*THE INPUT:*
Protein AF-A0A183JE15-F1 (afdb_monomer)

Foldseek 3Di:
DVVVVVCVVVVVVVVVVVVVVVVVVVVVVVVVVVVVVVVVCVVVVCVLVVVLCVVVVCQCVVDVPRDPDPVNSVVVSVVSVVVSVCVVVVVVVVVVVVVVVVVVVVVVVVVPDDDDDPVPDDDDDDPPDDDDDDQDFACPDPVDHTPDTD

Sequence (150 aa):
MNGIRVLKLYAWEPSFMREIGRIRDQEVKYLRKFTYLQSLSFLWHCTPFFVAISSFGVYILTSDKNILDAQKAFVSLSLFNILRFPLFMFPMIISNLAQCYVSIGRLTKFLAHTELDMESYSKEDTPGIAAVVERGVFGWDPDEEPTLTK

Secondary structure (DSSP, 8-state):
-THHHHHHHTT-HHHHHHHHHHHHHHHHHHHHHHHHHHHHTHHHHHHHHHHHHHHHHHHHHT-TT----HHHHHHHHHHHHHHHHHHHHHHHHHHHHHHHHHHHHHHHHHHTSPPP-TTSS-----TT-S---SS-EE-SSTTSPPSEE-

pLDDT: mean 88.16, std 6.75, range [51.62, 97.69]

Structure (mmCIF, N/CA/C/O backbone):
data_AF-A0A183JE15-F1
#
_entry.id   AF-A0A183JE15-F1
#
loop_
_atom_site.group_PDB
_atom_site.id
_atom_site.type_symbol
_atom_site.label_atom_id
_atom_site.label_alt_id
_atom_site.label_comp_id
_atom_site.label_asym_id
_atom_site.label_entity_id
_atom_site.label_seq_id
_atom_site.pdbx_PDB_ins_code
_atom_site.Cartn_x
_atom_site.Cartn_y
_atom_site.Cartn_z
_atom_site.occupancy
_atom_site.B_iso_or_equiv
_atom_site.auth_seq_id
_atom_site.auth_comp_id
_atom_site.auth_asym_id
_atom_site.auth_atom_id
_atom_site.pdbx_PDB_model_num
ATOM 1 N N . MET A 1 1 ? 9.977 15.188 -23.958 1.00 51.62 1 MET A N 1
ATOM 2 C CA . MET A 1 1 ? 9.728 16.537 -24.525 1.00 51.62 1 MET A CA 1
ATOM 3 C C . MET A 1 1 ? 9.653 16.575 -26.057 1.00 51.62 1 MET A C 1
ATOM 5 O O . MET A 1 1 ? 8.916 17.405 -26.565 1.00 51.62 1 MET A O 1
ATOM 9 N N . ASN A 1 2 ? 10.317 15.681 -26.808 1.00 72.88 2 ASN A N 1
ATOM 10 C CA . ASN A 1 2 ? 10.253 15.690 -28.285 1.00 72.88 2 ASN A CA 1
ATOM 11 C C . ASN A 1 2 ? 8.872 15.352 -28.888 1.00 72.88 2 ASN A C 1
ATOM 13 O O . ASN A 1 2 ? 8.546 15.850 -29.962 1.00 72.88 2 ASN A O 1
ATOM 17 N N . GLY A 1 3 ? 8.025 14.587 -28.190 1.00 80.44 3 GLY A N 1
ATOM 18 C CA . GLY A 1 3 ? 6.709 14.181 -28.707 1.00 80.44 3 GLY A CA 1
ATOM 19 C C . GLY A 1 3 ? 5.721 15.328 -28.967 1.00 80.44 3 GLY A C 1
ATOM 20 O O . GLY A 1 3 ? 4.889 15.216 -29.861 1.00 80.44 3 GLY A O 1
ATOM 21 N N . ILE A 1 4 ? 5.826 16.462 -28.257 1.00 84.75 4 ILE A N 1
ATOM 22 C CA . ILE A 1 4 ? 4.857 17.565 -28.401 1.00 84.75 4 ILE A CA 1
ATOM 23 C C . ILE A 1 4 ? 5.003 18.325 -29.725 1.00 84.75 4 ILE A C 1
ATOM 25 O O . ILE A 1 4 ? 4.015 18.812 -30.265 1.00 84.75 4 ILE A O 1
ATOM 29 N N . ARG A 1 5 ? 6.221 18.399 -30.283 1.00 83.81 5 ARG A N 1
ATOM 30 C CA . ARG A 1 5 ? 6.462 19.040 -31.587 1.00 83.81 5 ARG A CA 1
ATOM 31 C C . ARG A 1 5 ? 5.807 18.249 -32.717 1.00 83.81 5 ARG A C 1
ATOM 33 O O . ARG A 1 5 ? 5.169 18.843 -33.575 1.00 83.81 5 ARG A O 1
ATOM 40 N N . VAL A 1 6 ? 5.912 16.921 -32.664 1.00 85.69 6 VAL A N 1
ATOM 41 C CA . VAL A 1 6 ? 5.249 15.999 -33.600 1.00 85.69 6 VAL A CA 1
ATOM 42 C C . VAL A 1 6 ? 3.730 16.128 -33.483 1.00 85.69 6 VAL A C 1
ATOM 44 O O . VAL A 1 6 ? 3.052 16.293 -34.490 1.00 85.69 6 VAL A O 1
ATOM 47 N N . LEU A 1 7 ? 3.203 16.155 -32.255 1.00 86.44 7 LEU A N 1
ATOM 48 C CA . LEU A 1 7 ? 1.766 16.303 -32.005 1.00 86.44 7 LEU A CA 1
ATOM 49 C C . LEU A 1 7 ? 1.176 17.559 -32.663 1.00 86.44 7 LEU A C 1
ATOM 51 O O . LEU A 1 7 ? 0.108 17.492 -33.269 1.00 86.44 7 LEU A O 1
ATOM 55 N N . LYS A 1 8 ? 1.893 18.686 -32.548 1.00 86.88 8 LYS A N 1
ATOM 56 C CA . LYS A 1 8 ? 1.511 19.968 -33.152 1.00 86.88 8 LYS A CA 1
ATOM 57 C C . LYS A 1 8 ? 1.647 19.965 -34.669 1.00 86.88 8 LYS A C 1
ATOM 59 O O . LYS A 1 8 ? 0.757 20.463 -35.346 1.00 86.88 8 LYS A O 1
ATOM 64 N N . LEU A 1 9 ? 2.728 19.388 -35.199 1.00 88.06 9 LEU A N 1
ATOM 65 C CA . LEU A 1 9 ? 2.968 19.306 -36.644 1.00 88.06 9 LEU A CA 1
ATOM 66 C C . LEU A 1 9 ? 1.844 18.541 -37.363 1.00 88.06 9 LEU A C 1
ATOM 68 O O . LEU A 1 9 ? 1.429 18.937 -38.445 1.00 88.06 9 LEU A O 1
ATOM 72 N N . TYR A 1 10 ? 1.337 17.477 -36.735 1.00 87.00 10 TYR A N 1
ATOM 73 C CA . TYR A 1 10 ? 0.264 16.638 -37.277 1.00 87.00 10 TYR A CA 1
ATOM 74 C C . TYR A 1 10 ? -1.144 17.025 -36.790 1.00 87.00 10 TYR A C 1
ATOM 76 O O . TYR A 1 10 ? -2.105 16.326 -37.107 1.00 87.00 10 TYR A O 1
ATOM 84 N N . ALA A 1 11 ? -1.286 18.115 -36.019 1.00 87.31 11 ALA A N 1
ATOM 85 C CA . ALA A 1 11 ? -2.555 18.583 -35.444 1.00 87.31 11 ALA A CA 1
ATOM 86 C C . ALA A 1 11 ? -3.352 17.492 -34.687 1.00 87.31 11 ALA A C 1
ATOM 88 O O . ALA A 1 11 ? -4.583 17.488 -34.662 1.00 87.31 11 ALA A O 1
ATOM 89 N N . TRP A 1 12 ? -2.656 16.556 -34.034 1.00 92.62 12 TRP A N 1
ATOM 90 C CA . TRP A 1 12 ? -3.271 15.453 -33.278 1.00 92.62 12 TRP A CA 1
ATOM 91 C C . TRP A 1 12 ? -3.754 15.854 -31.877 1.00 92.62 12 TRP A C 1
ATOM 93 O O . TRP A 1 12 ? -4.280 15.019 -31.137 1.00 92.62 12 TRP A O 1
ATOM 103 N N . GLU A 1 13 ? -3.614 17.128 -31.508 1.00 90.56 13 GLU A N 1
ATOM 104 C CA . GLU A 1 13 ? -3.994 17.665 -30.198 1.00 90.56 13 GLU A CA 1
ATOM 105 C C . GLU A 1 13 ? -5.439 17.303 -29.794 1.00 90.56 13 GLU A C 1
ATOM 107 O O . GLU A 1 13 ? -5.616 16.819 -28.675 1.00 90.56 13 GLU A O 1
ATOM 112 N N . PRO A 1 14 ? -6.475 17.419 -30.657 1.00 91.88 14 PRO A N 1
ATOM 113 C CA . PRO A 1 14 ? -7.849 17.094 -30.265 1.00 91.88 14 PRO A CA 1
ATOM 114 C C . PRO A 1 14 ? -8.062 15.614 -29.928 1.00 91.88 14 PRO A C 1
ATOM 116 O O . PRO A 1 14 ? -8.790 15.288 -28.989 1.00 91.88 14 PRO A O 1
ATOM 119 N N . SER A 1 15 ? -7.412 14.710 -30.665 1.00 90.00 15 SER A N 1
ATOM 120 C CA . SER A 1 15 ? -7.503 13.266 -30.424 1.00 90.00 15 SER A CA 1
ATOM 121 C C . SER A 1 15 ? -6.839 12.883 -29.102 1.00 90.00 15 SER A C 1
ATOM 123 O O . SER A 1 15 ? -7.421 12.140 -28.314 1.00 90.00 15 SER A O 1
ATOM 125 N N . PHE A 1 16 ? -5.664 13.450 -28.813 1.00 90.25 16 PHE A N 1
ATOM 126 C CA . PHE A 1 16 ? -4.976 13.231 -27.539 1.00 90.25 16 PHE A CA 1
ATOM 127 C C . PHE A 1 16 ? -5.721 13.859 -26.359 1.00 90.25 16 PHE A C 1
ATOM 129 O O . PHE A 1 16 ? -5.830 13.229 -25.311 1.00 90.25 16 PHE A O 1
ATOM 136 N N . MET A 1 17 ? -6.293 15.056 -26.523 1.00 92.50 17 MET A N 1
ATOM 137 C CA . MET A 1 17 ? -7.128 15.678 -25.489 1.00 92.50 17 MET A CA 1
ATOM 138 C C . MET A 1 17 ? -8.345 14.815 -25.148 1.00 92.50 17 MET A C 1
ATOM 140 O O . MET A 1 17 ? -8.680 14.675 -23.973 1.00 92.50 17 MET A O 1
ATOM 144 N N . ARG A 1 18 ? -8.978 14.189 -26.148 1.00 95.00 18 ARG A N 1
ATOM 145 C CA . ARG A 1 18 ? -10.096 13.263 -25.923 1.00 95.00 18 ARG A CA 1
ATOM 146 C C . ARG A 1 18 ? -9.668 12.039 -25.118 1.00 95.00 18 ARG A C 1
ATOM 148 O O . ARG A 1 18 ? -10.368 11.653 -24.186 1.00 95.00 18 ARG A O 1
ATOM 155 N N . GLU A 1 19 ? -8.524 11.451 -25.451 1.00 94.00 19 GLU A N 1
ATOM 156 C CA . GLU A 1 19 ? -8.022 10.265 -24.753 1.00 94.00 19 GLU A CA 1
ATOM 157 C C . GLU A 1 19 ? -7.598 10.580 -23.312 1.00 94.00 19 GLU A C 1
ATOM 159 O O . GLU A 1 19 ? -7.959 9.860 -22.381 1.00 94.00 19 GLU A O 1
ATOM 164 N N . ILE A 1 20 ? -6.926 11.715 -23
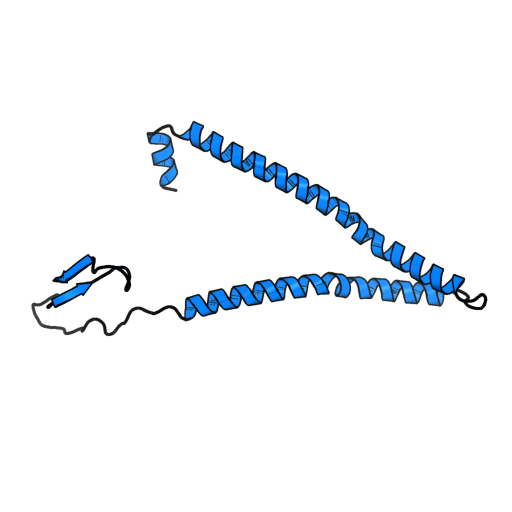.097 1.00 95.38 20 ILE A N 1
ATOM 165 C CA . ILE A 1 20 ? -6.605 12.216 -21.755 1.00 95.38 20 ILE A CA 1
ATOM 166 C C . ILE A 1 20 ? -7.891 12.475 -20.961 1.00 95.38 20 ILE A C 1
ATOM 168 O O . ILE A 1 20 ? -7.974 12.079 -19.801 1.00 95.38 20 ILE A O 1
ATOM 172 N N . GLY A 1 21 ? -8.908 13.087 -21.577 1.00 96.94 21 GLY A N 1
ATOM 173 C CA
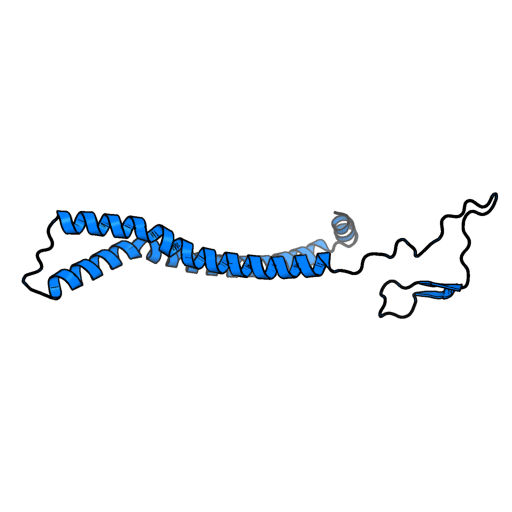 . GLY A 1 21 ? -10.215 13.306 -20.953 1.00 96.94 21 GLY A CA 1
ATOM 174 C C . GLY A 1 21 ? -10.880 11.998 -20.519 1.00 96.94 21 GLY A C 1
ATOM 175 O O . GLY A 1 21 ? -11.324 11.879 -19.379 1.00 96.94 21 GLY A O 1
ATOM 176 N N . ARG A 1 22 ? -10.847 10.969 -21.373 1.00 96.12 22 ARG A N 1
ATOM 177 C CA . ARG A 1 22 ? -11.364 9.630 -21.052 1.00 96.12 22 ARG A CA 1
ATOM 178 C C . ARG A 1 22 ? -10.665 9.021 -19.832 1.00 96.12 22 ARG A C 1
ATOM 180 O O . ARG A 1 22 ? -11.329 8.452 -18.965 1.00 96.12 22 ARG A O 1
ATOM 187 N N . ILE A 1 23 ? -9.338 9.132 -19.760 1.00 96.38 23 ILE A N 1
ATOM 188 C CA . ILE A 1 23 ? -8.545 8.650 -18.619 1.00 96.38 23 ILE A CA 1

*TASK DIRECTIONS:* Beginning with the line containing "ATOM 13 O O" in the material above, copy every line exactly until you have copied the line containing "ATOM 25 O O".

*EXPECTED ANSWER:*
ATOM 13 O O . ASN A 1 2 ? 8.546 15.850 -29.962 1.00 72.88 2 ASN A O 1
ATOM 17 N N . GLY A 1 3 ? 8.025 14.587 -28.190 1.00 80.44 3 GLY A N 1
ATOM 18 C CA . GLY A 1 3 ? 6.709 14.181 -28.707 1.00 80.44 3 GLY A CA 1
ATOM 19 C C . GLY A 1 3 ? 5.721 15.328 -28.967 1.00 80.44 3 GLY A C 1
ATOM 20 O O . GLY A 1 3 ? 4.889 15.216 -29.861 1.00 80.44 3 GLY A O 1
ATOM 21 N N . ILE A 1 4 ? 5.826 16.462 -28.257 1.00 84.75 4 ILE A N 1
ATOM 22 C CA . ILE A 1 4 ? 4.857 17.565 -28.401 1.00 84.75 4 ILE A CA 1
ATOM 23 C C . ILE A 1 4 ? 5.003 18.325 -29.725 1.00 84.75 4 ILE A C 1
ATOM 25 O O . ILE A 1 4 ? 4.015 18.812 -30.265 1.00 84.75 4 ILE A O 1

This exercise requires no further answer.